╭─ Exercise data

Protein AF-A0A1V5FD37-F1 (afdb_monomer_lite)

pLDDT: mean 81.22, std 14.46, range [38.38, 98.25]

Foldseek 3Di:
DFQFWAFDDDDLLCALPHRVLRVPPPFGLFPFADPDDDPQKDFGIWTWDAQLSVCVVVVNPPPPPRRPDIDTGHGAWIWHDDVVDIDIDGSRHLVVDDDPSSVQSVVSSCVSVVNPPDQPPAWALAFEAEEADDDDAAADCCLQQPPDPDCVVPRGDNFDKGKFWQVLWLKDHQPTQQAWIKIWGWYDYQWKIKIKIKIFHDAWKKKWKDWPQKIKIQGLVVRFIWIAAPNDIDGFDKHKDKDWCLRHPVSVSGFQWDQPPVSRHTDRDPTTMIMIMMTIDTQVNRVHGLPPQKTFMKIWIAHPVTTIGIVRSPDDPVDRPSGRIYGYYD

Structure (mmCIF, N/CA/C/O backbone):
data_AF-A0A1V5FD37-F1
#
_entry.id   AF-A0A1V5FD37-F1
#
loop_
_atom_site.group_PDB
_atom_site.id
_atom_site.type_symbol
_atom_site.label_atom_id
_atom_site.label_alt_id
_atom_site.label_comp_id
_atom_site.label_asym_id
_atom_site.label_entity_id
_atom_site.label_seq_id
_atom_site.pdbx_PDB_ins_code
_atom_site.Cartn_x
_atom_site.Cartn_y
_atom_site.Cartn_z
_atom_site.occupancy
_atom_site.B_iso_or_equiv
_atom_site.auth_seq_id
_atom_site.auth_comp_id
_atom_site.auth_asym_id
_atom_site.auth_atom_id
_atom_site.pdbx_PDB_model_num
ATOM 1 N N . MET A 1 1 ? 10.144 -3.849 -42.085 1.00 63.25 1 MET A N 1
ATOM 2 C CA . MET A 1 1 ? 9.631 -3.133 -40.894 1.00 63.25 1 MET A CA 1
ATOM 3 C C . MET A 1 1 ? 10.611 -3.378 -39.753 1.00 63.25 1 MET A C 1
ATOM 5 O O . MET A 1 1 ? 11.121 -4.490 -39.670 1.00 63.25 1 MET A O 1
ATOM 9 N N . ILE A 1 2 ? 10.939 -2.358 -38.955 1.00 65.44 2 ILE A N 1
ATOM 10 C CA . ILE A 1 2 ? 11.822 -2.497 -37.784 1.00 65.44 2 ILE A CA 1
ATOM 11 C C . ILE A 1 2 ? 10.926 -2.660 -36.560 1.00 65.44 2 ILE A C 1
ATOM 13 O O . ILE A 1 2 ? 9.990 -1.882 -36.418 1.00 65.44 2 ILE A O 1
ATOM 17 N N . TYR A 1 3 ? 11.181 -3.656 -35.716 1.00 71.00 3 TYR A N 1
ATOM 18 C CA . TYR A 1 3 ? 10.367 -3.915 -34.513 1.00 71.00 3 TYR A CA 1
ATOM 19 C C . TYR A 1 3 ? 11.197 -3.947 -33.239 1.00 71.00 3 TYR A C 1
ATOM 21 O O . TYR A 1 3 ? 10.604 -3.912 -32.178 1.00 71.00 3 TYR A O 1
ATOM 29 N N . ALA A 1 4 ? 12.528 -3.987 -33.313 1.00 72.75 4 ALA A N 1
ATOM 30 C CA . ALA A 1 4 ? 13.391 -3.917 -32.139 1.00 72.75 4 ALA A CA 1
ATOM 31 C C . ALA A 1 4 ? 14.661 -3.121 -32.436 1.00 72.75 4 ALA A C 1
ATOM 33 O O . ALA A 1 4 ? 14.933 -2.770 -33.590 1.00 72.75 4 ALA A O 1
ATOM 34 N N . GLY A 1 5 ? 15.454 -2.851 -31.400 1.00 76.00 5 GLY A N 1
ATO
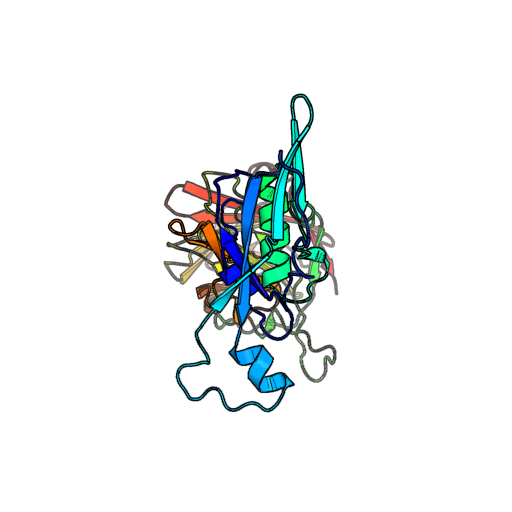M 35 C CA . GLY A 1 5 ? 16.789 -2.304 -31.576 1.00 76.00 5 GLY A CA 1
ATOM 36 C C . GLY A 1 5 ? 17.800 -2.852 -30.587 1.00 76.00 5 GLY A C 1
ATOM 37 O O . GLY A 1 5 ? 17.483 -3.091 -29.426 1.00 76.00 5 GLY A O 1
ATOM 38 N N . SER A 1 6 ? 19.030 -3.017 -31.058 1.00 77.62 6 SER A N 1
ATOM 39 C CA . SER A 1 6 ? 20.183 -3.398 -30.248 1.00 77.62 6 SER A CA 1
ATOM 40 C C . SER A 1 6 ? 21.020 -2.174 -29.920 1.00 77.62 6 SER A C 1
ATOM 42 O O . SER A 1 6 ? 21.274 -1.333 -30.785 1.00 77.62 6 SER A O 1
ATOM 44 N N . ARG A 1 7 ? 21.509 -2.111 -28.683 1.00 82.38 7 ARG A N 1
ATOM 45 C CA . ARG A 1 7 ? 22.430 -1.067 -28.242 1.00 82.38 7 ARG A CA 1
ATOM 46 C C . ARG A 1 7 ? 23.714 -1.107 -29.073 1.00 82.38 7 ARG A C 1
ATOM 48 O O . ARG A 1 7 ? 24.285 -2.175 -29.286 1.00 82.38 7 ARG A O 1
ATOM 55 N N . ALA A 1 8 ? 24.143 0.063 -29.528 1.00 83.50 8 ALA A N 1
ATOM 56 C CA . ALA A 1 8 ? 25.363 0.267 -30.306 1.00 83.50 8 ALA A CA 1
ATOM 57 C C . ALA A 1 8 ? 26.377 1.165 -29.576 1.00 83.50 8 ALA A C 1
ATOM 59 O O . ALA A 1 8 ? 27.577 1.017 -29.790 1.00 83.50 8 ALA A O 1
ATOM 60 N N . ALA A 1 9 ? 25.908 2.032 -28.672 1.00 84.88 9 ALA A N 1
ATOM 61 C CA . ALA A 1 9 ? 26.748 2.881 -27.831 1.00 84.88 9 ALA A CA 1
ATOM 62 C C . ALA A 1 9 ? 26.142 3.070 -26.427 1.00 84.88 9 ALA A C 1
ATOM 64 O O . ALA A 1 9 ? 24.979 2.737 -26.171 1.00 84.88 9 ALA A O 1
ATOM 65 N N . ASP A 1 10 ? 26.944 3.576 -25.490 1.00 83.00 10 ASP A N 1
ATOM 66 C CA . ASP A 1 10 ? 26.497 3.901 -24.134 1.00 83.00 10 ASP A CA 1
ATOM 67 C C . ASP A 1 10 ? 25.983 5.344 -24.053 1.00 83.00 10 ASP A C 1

╰─

Transcribe the full listing above exactly, with the images removed.

Protein AF-A0A1V5FD37-F1 (afdb_monomer_lite)

pLDDT: mean 81.22, std 14.46, range [38.38, 98.25]

Foldseek 3Di:
DFQFWAFDDDDLLCALPHRVLRVPPPFGLFPFADPDDDPQKDFGIWTWDAQLSVCVVVVNPPPPPRRPDIDTGHGAWIWHDDVVDIDIDGSRHLVVDDDPSSVQSVVSSCVSVVNPPDQPPAWALAFEAEEADDDDAAADCCLQQPPDPDCVVPRGDNFDKGKFWQVLWLKDHQPTQQAWIKIWGWYDYQWKIKIKIKIFHDAWKKKWKDWPQKIKIQGLVVRFIWIAAPNDIDGFDKHKDKDWCLRHPVSVSGFQWDQPPVSRHTDRDPTTMIMIMMTIDTQVNRVHGLPPQKTFMKIWIAHPVTTIGIVRSPDDPVDRPSGRIYGYYD

Structure (mmCIF, N/CA/C/O backbone):
data_AF-A0A1V5FD37-F1
#
_entry.id   AF-A0A1V5FD37-F1
#
loop_
_atom_site.group_PDB
_atom_site.id
_atom_site.type_symbol
_atom_site.label_atom_id
_atom_site.label_alt_id
_atom_site.label_comp_id
_atom_site.label_asym_id
_atom_site.label_entity_id
_atom_site.label_seq_id
_atom_site.pdbx_PDB_ins_code
_atom_site.Cartn_x
_atom_site.Cartn_y
_atom_site.Cartn_z
_atom_site.occupancy
_atom_site.B_iso_or_equiv
_atom_site.auth_seq_id
_atom_site.auth_comp_id
_atom_site.auth_asym_id
_atom_site.auth_atom_id
_atom_site.pdbx_PDB_model_num
ATOM 1 N N . MET A 1 1 ? 10.144 -3.849 -42.085 1.00 63.25 1 MET A N 1
ATOM 2 C CA . MET A 1 1 ? 9.631 -3.133 -40.894 1.00 63.25 1 MET A CA 1
ATOM 3 C C . MET A 1 1 ? 10.611 -3.378 -39.753 1.00 63.25 1 MET A C 1
ATOM 5 O O . MET A 1 1 ? 11.121 -4.490 -39.670 1.00 63.25 1 MET A O 1
ATOM 9 N N . ILE A 1 2 ? 10.939 -2.358 -38.955 1.00 65.44 2 ILE A N 1
ATOM 10 C CA . ILE A 1 2 ? 11.822 -2.497 -37.784 1.00 65.44 2 ILE A CA 1
ATOM 11 C C . ILE A 1 2 ? 10.926 -2.660 -36.560 1.00 65.44 2 ILE A C 1
ATOM 13 O O . ILE A 1 2 ? 9.990 -1.882 -36.418 1.00 65.44 2 ILE A O 1
ATOM 17 N N . TYR A 1 3 ? 11.181 -3.656 -35.716 1.00 71.00 3 TYR A N 1
ATOM 18 C CA . TYR A 1 3 ? 10.367 -3.915 -34.513 1.00 71.00 3 TYR A CA 1
ATOM 19 C C . TYR A 1 3 ? 11.197 -3.947 -33.239 1.00 71.00 3 TYR A C 1
ATOM 21 O O . TYR A 1 3 ? 10.604 -3.912 -32.178 1.00 71.00 3 TYR A O 1
ATOM 29 N N . ALA A 1 4 ? 12.528 -3.987 -33.313 1.00 72.75 4 ALA A N 1
ATOM 30 C CA . ALA A 1 4 ? 13.391 -3.917 -32.139 1.00 72.75 4 ALA A CA 1
ATOM 31 C C . ALA A 1 4 ? 14.661 -3.121 -32.436 1.00 72.75 4 ALA A C 1
ATOM 33 O O . ALA A 1 4 ? 14.933 -2.770 -33.590 1.00 72.75 4 ALA A O 1
ATOM 34 N N . GLY A 1 5 ? 15.454 -2.851 -31.400 1.00 76.00 5 GLY A N 1
ATO
M 35 C CA . GLY A 1 5 ? 16.789 -2.304 -31.576 1.00 76.00 5 GLY A CA 1
ATOM 36 C C . GLY A 1 5 ? 17.800 -2.852 -30.587 1.00 76.00 5 GLY A C 1
ATOM 37 O O . GLY A 1 5 ? 17.483 -3.091 -29.426 1.00 76.00 5 GLY A O 1
ATOM 38 N N . SER A 1 6 ? 19.030 -3.017 -31.058 1.00 77.62 6 SER A N 1
ATOM 39 C CA . SER A 1 6 ? 20.183 -3.398 -30.248 1.00 77.62 6 SER A CA 1
ATOM 40 C C . SER A 1 6 ? 21.020 -2.174 -29.920 1.00 77.62 6 SER A C 1
ATOM 42 O O . SER A 1 6 ? 21.274 -1.333 -30.785 1.00 77.62 6 SER A O 1
ATOM 44 N N . ARG A 1 7 ? 21.509 -2.111 -28.683 1.00 82.38 7 ARG A N 1
ATOM 45 C CA . ARG A 1 7 ? 22.430 -1.067 -28.242 1.00 82.38 7 ARG A CA 1
ATOM 46 C C . ARG A 1 7 ? 23.714 -1.107 -29.073 1.00 82.38 7 ARG A C 1
ATOM 48 O O . ARG A 1 7 ? 24.285 -2.175 -29.286 1.00 82.38 7 ARG A O 1
ATOM 55 N N . ALA A 1 8 ? 24.143 0.063 -29.528 1.00 83.50 8 ALA A N 1
ATOM 56 C CA . ALA A 1 8 ? 25.363 0.267 -30.306 1.00 83.50 8 ALA A CA 1
ATOM 57 C C . ALA A 1 8 ? 26.377 1.165 -29.576 1.00 83.50 8 ALA A C 1
ATOM 59 O O . ALA A 1 8 ? 27.577 1.017 -29.790 1.00 83.50 8 ALA A O 1
ATOM 60 N N . ALA A 1 9 ? 25.908 2.032 -28.672 1.00 84.88 9 ALA A N 1
ATOM 61 C CA . ALA A 1 9 ? 26.748 2.881 -27.831 1.00 84.88 9 ALA A CA 1
ATOM 62 C C . ALA A 1 9 ? 26.142 3.070 -26.427 1.00 84.88 9 ALA A C 1
ATOM 64 O O . ALA A 1 9 ? 24.979 2.737 -26.171 1.00 84.88 9 ALA A O 1
ATOM 65 N N . ASP A 1 10 ? 26.944 3.576 -25.490 1.00 83.00 10 ASP A N 1
ATOM 66 C CA . ASP A 1 10 ? 26.497 3.901 -24.134 1.00 83.00 10 ASP A CA 1
ATOM 67 C C . ASP A 1 10 ? 25.983 5.344 -24.053 1.00 83.00 10 ASP A C 1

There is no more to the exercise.